Tragedi Lawu 1987, Merenggut Nyawa 15 Santri dan 1 Ustaz Al Mukmin

By Galih Pranata, Sabtu, 25 Juni 2022 | 15:00 WIB
Penemuan Khumaidi oleh Mbok Sardi, pencari jamur di Gunung Lawu yang terabadikan oleh lensa kamera Don Hamsan dan pernah terbit dalam koran Mutiara pada tahun 1987. (Don Hasman/Facebook)

"Satu remason di tangan Jafar mampu untuk mengobati lima atau enam anak yang benar-benar membutuhkan perawatan saat itu juga," imbuhnya. Pertolongan yang tampaknya tepat, mengatasi dingin lewat baluran remason, akan cukup menghangatkan tubuh yang sakit akibat kedinginan. 

Setelah fajar menyingsing, Rabu, 16 Desember 1987, meski masih hujan, Regu II bangkit lagi dari istirahatnya dan melanjutkan perjalanan untuk mencari jalan kembali ke perkemahan. 
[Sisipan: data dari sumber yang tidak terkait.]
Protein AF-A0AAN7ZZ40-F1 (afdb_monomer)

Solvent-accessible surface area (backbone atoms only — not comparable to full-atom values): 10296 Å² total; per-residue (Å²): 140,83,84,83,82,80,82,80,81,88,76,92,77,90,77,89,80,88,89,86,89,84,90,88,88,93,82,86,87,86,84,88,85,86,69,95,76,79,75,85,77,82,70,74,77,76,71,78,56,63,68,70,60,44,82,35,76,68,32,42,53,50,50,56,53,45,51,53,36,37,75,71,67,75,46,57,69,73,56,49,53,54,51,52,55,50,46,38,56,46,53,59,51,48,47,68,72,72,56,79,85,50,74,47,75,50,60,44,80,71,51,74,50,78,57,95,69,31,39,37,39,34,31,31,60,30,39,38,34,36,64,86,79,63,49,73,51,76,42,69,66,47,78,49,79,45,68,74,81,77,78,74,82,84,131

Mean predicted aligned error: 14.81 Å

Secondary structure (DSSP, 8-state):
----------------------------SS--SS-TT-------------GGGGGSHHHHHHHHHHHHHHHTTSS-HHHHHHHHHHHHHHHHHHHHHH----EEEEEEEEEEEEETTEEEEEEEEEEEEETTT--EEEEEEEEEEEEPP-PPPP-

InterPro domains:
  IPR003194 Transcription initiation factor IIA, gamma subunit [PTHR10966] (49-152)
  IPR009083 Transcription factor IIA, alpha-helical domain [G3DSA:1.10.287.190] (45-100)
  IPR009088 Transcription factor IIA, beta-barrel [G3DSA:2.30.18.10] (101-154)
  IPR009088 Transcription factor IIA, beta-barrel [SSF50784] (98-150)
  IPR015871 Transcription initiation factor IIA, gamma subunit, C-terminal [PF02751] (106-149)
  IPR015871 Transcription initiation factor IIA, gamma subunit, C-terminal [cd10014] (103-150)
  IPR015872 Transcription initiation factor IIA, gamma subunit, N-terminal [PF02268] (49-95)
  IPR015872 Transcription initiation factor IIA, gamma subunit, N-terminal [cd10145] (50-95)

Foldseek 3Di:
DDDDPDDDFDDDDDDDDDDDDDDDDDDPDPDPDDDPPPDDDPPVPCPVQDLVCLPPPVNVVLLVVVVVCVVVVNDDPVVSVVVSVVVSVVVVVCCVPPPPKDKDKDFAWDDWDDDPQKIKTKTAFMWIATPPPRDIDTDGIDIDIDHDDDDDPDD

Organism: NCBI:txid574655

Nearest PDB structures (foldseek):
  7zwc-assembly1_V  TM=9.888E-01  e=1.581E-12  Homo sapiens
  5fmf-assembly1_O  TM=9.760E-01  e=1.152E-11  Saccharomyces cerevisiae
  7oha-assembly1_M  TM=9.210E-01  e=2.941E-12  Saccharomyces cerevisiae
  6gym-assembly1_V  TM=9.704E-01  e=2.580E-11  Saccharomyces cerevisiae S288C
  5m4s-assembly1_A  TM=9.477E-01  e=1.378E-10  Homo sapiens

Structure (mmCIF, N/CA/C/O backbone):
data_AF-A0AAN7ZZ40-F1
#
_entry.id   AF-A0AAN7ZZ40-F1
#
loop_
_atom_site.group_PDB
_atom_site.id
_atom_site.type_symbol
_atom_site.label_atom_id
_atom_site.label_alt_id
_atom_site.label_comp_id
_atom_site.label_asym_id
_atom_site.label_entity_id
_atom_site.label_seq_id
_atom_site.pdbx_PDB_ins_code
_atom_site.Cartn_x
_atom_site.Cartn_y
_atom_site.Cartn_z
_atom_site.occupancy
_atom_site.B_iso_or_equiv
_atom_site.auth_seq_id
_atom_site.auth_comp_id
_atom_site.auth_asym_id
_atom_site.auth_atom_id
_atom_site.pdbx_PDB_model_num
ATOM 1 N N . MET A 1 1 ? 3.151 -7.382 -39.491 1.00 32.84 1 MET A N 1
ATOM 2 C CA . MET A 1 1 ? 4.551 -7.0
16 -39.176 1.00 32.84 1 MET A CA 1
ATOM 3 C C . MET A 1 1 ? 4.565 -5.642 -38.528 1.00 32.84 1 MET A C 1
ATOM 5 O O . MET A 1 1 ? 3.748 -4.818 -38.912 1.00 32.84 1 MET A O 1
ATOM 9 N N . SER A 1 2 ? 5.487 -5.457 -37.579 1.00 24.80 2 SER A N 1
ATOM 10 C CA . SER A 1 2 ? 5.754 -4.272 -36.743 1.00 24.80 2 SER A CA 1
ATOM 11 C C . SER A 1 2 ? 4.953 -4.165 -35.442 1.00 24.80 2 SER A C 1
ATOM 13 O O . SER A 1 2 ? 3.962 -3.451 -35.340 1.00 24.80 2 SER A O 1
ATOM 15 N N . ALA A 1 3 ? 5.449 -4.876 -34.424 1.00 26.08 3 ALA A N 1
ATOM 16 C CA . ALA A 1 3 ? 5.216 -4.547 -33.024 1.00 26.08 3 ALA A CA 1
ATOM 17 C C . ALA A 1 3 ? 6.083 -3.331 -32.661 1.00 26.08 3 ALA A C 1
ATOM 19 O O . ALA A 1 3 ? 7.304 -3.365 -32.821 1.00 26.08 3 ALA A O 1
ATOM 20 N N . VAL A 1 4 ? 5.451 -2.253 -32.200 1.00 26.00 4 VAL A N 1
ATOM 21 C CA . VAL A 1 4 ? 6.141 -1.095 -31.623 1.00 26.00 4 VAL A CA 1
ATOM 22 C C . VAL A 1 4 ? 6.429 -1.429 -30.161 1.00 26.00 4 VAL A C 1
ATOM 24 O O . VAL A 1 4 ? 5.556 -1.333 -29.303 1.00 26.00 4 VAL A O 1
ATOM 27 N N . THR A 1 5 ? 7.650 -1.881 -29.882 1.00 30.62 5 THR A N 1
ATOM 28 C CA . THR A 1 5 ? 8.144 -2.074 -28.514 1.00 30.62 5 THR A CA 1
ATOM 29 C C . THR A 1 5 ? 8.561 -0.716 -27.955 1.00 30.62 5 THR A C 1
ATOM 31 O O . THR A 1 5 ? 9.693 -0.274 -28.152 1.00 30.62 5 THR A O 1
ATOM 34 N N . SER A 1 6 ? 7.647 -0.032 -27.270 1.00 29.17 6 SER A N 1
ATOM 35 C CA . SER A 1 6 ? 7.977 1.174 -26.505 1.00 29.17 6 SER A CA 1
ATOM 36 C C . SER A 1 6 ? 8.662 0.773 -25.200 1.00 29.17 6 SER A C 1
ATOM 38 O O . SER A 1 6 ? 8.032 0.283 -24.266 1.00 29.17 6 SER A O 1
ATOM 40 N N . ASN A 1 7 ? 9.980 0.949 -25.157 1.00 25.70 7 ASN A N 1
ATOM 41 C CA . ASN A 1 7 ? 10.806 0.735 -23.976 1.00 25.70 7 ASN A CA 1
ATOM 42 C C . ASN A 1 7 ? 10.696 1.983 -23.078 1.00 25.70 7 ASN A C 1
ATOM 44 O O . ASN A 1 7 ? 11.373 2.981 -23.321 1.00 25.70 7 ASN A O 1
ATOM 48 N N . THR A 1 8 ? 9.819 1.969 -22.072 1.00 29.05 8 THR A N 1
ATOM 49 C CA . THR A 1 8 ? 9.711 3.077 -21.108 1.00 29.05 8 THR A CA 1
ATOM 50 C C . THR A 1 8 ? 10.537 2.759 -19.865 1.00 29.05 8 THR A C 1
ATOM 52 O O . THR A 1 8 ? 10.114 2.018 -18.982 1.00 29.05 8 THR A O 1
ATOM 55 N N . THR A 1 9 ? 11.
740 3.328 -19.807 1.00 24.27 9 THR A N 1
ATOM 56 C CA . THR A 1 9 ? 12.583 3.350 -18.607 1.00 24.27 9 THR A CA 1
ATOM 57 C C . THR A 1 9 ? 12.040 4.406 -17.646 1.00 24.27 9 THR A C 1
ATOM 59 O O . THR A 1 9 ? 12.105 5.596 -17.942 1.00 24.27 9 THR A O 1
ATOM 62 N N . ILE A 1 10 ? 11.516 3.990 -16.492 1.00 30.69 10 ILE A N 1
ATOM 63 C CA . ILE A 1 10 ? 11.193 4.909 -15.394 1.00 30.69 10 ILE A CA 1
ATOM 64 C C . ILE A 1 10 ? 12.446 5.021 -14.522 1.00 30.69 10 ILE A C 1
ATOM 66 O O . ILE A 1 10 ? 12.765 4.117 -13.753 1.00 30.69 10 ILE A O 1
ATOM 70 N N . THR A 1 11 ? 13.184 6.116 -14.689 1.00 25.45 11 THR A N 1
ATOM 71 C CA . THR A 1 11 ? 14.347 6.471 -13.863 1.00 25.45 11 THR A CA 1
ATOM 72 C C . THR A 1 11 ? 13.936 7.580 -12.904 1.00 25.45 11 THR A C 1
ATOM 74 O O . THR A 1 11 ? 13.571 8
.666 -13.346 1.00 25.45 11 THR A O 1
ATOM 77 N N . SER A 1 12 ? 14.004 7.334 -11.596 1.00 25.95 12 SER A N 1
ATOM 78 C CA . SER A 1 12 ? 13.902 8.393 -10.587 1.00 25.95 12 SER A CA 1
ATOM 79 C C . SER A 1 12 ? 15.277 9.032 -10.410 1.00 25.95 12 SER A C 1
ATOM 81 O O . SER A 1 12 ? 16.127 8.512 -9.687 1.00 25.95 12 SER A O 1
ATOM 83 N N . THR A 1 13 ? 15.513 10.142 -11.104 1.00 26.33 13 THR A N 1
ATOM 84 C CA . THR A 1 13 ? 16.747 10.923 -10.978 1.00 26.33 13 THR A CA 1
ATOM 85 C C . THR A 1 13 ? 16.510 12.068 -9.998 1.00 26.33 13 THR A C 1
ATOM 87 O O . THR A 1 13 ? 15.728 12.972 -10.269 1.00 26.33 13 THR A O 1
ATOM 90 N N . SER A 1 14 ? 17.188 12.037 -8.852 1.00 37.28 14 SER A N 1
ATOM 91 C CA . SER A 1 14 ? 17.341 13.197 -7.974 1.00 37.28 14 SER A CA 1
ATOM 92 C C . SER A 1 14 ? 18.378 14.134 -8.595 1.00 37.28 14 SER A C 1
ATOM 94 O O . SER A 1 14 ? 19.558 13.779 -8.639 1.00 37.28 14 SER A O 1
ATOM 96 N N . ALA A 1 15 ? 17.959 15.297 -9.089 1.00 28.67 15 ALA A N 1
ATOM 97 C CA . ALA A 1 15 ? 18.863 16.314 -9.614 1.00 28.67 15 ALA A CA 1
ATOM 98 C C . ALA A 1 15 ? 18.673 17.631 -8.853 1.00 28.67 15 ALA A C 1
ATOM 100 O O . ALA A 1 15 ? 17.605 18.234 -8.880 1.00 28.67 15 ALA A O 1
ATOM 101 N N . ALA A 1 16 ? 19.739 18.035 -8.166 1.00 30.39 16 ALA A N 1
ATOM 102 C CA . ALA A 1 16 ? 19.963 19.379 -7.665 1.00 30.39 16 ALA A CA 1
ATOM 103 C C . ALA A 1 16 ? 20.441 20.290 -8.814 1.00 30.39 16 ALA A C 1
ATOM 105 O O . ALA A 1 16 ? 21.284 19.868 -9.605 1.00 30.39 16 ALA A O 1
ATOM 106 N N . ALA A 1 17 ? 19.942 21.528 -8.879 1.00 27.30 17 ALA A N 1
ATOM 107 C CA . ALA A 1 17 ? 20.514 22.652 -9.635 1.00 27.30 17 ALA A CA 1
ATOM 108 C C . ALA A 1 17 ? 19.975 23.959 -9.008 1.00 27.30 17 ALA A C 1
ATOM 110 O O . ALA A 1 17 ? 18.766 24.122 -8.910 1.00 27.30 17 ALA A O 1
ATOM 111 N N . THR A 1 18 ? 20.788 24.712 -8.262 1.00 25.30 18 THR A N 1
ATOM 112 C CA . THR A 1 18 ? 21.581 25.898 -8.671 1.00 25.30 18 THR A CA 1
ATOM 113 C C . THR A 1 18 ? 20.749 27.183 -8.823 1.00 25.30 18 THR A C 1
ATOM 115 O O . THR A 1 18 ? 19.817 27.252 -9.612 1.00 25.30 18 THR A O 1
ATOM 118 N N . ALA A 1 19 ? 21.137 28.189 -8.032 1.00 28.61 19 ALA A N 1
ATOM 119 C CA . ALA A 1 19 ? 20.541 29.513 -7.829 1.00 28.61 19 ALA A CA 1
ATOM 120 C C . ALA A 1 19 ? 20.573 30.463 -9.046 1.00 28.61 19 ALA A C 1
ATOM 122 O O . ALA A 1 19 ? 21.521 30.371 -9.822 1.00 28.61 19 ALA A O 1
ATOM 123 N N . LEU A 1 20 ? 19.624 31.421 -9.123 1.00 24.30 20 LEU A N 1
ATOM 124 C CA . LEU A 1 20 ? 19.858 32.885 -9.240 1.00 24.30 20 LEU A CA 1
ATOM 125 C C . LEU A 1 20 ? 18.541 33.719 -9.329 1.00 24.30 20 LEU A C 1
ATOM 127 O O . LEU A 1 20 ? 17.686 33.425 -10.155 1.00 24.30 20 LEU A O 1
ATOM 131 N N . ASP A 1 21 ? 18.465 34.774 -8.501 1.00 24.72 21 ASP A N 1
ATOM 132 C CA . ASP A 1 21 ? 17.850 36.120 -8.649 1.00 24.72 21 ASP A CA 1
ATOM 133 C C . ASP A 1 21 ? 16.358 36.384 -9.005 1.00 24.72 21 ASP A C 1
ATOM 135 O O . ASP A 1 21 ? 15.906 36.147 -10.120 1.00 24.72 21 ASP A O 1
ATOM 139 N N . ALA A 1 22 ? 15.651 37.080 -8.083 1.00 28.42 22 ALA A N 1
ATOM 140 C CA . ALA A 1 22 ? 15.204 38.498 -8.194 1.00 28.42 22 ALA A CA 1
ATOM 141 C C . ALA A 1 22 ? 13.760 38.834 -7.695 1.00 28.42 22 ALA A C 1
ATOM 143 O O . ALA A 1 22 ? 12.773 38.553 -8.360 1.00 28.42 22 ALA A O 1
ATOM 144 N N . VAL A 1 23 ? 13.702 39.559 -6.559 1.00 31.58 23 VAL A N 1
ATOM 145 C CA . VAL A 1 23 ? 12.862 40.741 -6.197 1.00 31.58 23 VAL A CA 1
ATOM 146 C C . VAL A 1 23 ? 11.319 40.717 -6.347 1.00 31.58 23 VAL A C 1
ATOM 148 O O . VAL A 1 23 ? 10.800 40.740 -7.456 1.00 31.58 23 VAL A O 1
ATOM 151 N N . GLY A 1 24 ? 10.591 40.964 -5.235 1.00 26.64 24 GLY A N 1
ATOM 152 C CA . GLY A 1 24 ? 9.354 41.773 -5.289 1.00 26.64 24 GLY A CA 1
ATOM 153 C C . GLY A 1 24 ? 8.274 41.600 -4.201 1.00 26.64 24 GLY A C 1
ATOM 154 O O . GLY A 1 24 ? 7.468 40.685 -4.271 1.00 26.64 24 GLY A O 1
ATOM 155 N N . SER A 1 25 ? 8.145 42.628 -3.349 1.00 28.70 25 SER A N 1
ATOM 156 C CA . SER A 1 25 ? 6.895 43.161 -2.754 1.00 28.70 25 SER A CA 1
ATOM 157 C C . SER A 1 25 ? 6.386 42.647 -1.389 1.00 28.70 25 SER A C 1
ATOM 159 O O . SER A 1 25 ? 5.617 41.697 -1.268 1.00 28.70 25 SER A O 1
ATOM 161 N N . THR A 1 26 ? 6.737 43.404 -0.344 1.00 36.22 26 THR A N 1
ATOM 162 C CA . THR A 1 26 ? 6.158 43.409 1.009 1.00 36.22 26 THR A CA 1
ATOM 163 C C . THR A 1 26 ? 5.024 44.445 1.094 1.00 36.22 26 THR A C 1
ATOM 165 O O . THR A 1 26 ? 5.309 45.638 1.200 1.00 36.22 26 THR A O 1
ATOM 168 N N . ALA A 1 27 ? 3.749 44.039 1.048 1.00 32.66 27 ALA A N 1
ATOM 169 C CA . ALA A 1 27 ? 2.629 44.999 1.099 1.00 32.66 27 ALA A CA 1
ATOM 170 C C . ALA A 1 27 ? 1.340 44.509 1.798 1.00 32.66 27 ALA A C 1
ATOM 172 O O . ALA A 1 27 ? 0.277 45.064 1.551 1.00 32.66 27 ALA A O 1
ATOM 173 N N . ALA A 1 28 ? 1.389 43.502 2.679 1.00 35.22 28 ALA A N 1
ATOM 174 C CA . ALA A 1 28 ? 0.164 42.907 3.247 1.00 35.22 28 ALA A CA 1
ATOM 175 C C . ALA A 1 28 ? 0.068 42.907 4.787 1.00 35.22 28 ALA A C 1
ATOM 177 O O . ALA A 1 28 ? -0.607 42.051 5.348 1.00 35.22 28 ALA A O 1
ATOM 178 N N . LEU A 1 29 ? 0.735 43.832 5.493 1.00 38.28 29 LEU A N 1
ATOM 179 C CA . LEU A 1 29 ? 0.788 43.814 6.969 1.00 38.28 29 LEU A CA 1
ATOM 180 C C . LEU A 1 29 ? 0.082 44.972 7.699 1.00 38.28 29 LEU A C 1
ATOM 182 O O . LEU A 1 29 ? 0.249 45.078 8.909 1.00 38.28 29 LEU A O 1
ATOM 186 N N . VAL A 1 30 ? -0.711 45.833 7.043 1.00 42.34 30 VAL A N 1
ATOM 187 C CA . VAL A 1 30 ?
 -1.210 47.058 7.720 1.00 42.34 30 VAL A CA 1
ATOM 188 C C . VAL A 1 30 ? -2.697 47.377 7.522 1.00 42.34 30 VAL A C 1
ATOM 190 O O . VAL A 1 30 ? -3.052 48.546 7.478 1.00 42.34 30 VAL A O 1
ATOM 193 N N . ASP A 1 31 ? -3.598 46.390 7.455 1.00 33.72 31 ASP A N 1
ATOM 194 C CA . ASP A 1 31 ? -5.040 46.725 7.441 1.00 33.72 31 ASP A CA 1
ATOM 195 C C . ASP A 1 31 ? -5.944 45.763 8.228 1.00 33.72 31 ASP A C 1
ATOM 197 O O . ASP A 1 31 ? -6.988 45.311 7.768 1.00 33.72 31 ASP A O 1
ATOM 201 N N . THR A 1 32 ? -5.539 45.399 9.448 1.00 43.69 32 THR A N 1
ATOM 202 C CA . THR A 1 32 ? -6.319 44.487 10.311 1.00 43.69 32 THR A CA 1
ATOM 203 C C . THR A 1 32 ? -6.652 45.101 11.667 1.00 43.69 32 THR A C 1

Dengan sisa tenaga, mereka melanjutkan perjalanan hingga akhirnya jam 08.00 WIB mereka berhasil menemukan sungai. Mereka melampiaskan rasa haus dan laparnya dengan meminum air dan memakan tumbuhan di sekitarnya. Meskipun, tanaman bilung yang mereka makan meninggalkan rasa perih di mulut dan lidah.

Dari sungai itu, mereka terus menyusurinya hingga menemukan pipa selang air. Dari sana, mereka terus mengikutinya dan berhasil sampai ke perkemahan Mojosemi pada pukul 10.00 WIB.

Petaka Regu III

Lain halnya dengan Regu II, Regu III memulai perjalanan sejak Selasa, 15 Desember 1987 dengan perasaan semangat dan ceria. Meski diguyur hujan dan terasa mencekam, jiwa petualang mereka malah semakin berkobar.

Saking semangatnya, tak terasa mereka melintas semakin jauh, bahkan semakin dekat dengan puncak Gunung Lawu! Agaknya, mereka melangkah terlalu jauh dari perjalanan yang sudah dilewati.

Sebelum sampai puncak, Ustaz Abdul Wahab selaku pengawas yang turut dalam rombongan, meminta untuk memutar balik arah dan kembali turun ke perkemahan. Mereka tampak mulai kehilangan arah karena kabut yang semakin tebal menutupi jarak pandang.

Mereka kepalang sore untuk turun, bahkan sejak melihat puncak Lawu, jam sudah menunjukkan pukul 15.00 WIB, bukankah itu waktu yang ditentukan untuk sampai kembali di perkemahan?

Regu III yang berisikan 24 anggota, secara perlahan menuruni bukit dan lereng yang cukup curam untuk dapat menemukan kembali arah yang benar menuju perkemahan. Memasuki jam 17.00 WIB, hujan disertai badai turun begitu derasnya.

Cahaya lampu senter hanya satu-satunya yang dapat diandalkan untuk bisa menemukan arah yang tepat untuk kembali. Tidak ada yang membawa jaket karena tak ada yang mengira akan sedingin ini. Sambil terus menggigil, mereka terus berjalan dengan harapan bisa kembali ke perkemahan sebelum malam.

Hujan mulai mengguyur begitu derasnya, malam juga telah menampakkan kegelapannya. Jam di tangan menunjukkan pukul 19.00, membuat Ustaz Abdul Wahab mengajak anak-anaknya berisitirahat.